Talk about a calculated RISC: If you think you can do a better job than Arm at designing CPUs, now's your chance

RISC-V, accelerator pressure leads to customizable Armv8-M instructions

TechCon Microprocessor designer Arm will allow chipmakers licensing its blueprints to, in certain circumstances, alter the holiest of holy scriptures: its CPU instruction set.

Specifically, the Softbank-owned biz will allow customers to add custom software instructions to Armv8-M CPU cores, free of charge, starting with the Cortex-M33 in early 2020.

These are microcontroller-grade RISC processor cores: think small, low-power brains directing sensors, gizmos, robots, appliances, industrial equipment, and so on. These aren't the beefy general-purpose Armv8-A CPUs running apps and games on your tablet or smartphone. Having said that, custom instruction support may come to the A-series eventually though for now, this all concerns the Armv8-M range.

"This makes sense for Armv8-M and R profile cores, where the software is intimate with the hardware," Arm senior director Thomas Ensergueix told The Register earlier this month. "Custom instructions are coming to Armv8-M. Maybe in future they'll come to the R class. I'm not excluding the A class, either."

Why is this interesting? Because perhaps rule one on day one, week one, of licensing Arm CPU cores is: you do not fsck around with the instruction set. Arm – seeking to avoid the architectural customization and subsequent fragmentation that tore apart one-time-rival MIPS – will not, generally speaking, let customers extend its collection of instruction sets. For there is one official Arm family; and there is none other but it.

Until now. Arm will let clients' engineers define custom instructions for Armv8-M cores within their own system-on-chips, and let them wire these specialized instructions to circuitry optimized to perform the operations. The resulting processors must still execute standard Arm instructions as expected, of course.

Start your engines

But why? Well, if you have an algorithm that, say, works with neural networks, and it needs to quickly perform a calculation or data manipulation that spans a bunch of instructions, you could define a single new instruction that carries out the whole process quickly in a dedicated engine. Now you can use this one instruction to perform a complex task in hardware.

The goal is to accelerate key algorithms by offloading parts to dedicated custom circuits within the system-on-chip rather than off to a separate accelerator, like a GPU or neural-network-processing ASIC. This in-core acceleration is expected to take fewer clock cycles, and draw less power.

OK, then, how will it work? Essentially, when you want to extend the instruction set of an Armv8-M core, you configure the decode section of the CPU to route your new instruction to your own execution logic rather than to the usual execute stage. The custom instruction should manipulate data in some way: it can't screw around with the internal operation of the core, we understand.

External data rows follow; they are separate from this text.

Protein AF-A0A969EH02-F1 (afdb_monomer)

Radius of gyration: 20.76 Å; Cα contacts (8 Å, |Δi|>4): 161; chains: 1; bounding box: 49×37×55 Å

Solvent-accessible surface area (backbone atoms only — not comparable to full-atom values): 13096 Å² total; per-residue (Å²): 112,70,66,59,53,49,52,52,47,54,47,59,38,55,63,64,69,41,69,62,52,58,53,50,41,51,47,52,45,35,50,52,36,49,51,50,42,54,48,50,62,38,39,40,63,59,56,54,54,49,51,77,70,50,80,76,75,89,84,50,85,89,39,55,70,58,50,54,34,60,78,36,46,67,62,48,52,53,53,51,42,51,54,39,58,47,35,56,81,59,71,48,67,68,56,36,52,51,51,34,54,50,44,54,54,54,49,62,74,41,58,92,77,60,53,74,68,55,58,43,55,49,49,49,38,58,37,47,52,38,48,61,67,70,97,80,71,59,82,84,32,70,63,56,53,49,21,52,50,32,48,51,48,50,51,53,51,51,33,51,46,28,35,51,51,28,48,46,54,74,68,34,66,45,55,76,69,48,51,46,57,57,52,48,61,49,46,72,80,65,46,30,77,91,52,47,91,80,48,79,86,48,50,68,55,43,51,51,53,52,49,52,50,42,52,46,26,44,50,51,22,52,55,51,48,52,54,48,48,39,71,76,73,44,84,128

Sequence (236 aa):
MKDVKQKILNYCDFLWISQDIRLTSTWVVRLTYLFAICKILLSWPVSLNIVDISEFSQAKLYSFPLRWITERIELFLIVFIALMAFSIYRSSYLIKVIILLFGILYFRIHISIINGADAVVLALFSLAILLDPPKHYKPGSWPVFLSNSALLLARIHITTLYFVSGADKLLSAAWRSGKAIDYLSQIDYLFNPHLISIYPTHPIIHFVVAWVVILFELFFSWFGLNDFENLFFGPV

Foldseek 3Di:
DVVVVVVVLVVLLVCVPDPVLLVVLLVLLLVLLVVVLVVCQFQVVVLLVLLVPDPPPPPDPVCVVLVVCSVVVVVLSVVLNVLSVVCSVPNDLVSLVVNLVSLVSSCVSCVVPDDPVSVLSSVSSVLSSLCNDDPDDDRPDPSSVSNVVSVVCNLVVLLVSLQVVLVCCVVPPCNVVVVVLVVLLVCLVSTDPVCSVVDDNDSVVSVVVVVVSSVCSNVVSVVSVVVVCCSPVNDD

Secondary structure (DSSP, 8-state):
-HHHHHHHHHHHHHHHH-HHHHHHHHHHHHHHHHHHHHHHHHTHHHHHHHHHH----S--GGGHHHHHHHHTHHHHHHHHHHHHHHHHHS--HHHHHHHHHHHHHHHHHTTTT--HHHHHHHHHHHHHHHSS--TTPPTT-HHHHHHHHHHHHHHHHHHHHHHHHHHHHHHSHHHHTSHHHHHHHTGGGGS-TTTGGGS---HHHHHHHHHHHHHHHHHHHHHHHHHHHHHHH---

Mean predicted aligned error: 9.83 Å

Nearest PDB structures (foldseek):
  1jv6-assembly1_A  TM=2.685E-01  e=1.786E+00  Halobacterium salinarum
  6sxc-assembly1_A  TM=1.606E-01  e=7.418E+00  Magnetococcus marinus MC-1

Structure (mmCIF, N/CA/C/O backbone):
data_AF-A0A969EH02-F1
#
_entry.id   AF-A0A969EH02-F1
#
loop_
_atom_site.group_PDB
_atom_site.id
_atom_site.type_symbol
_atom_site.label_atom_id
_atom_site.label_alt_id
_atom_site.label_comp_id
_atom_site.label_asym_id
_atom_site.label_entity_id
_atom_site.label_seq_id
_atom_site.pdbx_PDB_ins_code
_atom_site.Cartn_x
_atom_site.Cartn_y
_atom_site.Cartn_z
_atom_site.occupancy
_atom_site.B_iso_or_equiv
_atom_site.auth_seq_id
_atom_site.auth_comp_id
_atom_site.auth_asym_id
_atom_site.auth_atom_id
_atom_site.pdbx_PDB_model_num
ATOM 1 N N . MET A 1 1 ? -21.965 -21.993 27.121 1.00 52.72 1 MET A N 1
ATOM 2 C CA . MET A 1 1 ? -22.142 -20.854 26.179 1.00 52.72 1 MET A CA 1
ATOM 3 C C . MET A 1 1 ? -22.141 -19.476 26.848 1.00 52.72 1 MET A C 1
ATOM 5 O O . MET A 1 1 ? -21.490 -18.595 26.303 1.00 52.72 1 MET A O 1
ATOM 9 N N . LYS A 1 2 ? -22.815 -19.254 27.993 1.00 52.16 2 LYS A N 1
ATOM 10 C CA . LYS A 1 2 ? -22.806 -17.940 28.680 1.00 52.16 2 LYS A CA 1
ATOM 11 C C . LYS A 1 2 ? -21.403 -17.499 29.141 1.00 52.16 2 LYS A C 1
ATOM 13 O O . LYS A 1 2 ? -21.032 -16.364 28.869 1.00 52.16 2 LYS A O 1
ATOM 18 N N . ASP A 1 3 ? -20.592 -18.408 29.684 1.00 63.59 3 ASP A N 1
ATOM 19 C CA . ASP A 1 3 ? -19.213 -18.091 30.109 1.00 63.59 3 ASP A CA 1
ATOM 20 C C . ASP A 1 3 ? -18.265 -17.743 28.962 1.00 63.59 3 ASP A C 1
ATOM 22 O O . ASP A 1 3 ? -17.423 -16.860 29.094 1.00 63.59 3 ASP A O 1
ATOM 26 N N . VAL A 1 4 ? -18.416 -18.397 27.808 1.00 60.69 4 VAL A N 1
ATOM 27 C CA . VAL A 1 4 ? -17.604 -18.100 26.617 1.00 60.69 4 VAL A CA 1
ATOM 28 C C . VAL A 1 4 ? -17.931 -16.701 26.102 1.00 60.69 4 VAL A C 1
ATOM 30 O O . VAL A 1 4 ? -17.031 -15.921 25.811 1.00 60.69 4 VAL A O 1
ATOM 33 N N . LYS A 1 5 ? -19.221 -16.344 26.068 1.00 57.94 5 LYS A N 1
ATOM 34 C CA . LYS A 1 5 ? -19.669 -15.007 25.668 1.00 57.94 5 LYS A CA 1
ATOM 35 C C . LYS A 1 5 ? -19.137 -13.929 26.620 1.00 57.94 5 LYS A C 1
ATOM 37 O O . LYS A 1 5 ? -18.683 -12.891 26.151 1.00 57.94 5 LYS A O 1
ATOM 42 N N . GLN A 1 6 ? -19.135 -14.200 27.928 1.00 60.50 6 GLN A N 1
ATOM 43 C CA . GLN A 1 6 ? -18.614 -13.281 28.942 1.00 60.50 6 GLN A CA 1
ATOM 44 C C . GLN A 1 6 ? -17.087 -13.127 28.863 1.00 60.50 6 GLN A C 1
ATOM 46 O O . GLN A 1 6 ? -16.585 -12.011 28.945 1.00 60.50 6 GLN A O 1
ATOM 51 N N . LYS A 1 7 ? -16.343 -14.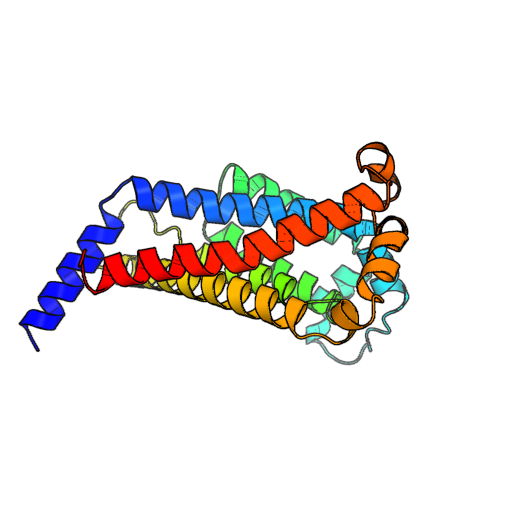219 28.633 1.00 61.00 7 LYS A N 1
ATOM 52 C CA . LYS A 1 7 ? -14.889 -14.166 28.408 1.00 61.00 7 LYS A CA 1
ATOM 53 C C . LYS A 1 7 ? -14.527 -13.380 27.145 1.00 61.00 7 LYS A C 1
ATOM 55 O O . LYS A 1 7 ? -13.611 -12.569 27.195 1.00 61.00 7 LYS A O 1
ATOM 60 N N . ILE A 1 8 ? -15.267 -13.569 26.049 1.00 58.78 8 ILE A N 1
ATOM 61 C CA . ILE A 1 8 ? -15.064 -12.815 24.801 1.00 58.78 8 ILE A CA 1
ATOM 62 C C . ILE A 1 8 ? -15.351 -11.322 25.013 1.00 58.78 8 ILE A C 1
ATOM 64 O O . ILE A 1 8 ? -14.557 -10.493 24.585 1.00 58.78 8 ILE A O 1
ATOM 68 N N . LEU A 1 9 ? -16.441 -10.973 25.707 1.00 57.72 9 LEU A N 1
ATOM 69 C CA . LEU A 1 9 ? -16.776 -9.579 26.033 1.00 57.72 9 LEU A CA 1
ATOM 70 C C . LEU A 1 9 ? -15.688 -8.914 26.885 1.00 57.72 9 LEU A C 1
ATOM 72 O O . LEU A 1 9 ? -15.181 -7.864 26.503 1.00 57.72 9 LEU A O 1
ATOM 76 N N . ASN A 1 10 ? -15.256 -9.574 27.962 1.00 60.56 10 ASN A N 1
ATOM 77 C CA . ASN A 1 10 ? -14.182 -9.071 28.820 1.00 60.56 10 ASN A CA 1
ATOM 78 C C . ASN A 1 10 ? -12.860 -8.894 28.048 1.00 60.56 10 ASN A C 1
ATOM 80 O O . ASN A 1 10 ? -12.113 -7.958 28.315 1.00 60.56 10 ASN A O 1
ATOM 84 N N . TYR A 1 11 ? -12.576 -9.761 27.072 1.00 59.78 11 TYR A N 1
ATOM 85 C CA . TYR A 1 11 ? -11.383 -9.674 26.228 1.00 59.78 11 TYR A CA 1
ATOM 86 C C . TYR A 1 11 ? -11.465 -8.543 25.191 1.00 59.78 11 TYR A C 1
ATOM 88 O O . TYR A 1 11 ? -10.492 -7.819 24.978 1.00 59.78 11 TYR A O 1
ATOM 96 N N . CYS A 1 12 ? -12.632 -8.346 24.568 1.00 54.78 12 CYS A N 1
ATOM 97 C CA . CYS A 1 12 ? -12.875 -7.226 23.658 1.00 54.78 12 CYS A CA 1
ATOM 98 C C . CYS A 1 12 ? -12.770 -5.873 24.372 1.00 54.78 12 CYS A C 1
ATOM 100 O O . CYS A 1 12 ? -12.244 -4.922 23.792 1.00 54.78 12 CYS A O 1
ATOM 102 N N . ASP A 1 13 ? -13.232 -5.798 25.619 1.00 53.81 13 ASP A N 1
ATOM 103 C CA . ASP A 1 13 ? -13.079 -4.606 26.447 1.00 53.81 13 ASP A CA 1
ATOM 104 C C . ASP A 1 13 ? -11.610 -4.416 26.877 1.00 53.81 13 ASP A C 1
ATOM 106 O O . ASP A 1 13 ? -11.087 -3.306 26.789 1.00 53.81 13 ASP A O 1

Crucially, a set of data lines and other signals carrying information extracted from the fetched custom instruction are provided to your custom logic block. You then write your Verilog, or whatever hardware design language you're using, to implement the instruction, using logic gates and these input data lines as necessary.

Then you provide output signals from your customized engine to the next stage of the CPU, which handles the setting of status flags, writing results to memory or registers, updating the program counter, and so on.

Arm's overview of custom instruction flow

Where exactly your custom instruction's execution logic fits into the CPU pipeline ... Click to enlarge. Source: Arm

The CPU core thus takes care of the stage interlocks, write backs, and other mechanisms: you simply – and "simply" is doing a lot of heavy lifting in this sentence – carve out part of the instruction space as your own, hook your custom acceleration engine to the provided data lines and control signals, and voila.

"Customers can go down to the RTL level, just as if they were configuring an FPGA, and insert their magic," said Ensergueix. "The decode stage gives the instruction data to the custom logic, and the pipeline takes the data back, sets the flags, and so on, taking care of all the interlocks and interleaving processes."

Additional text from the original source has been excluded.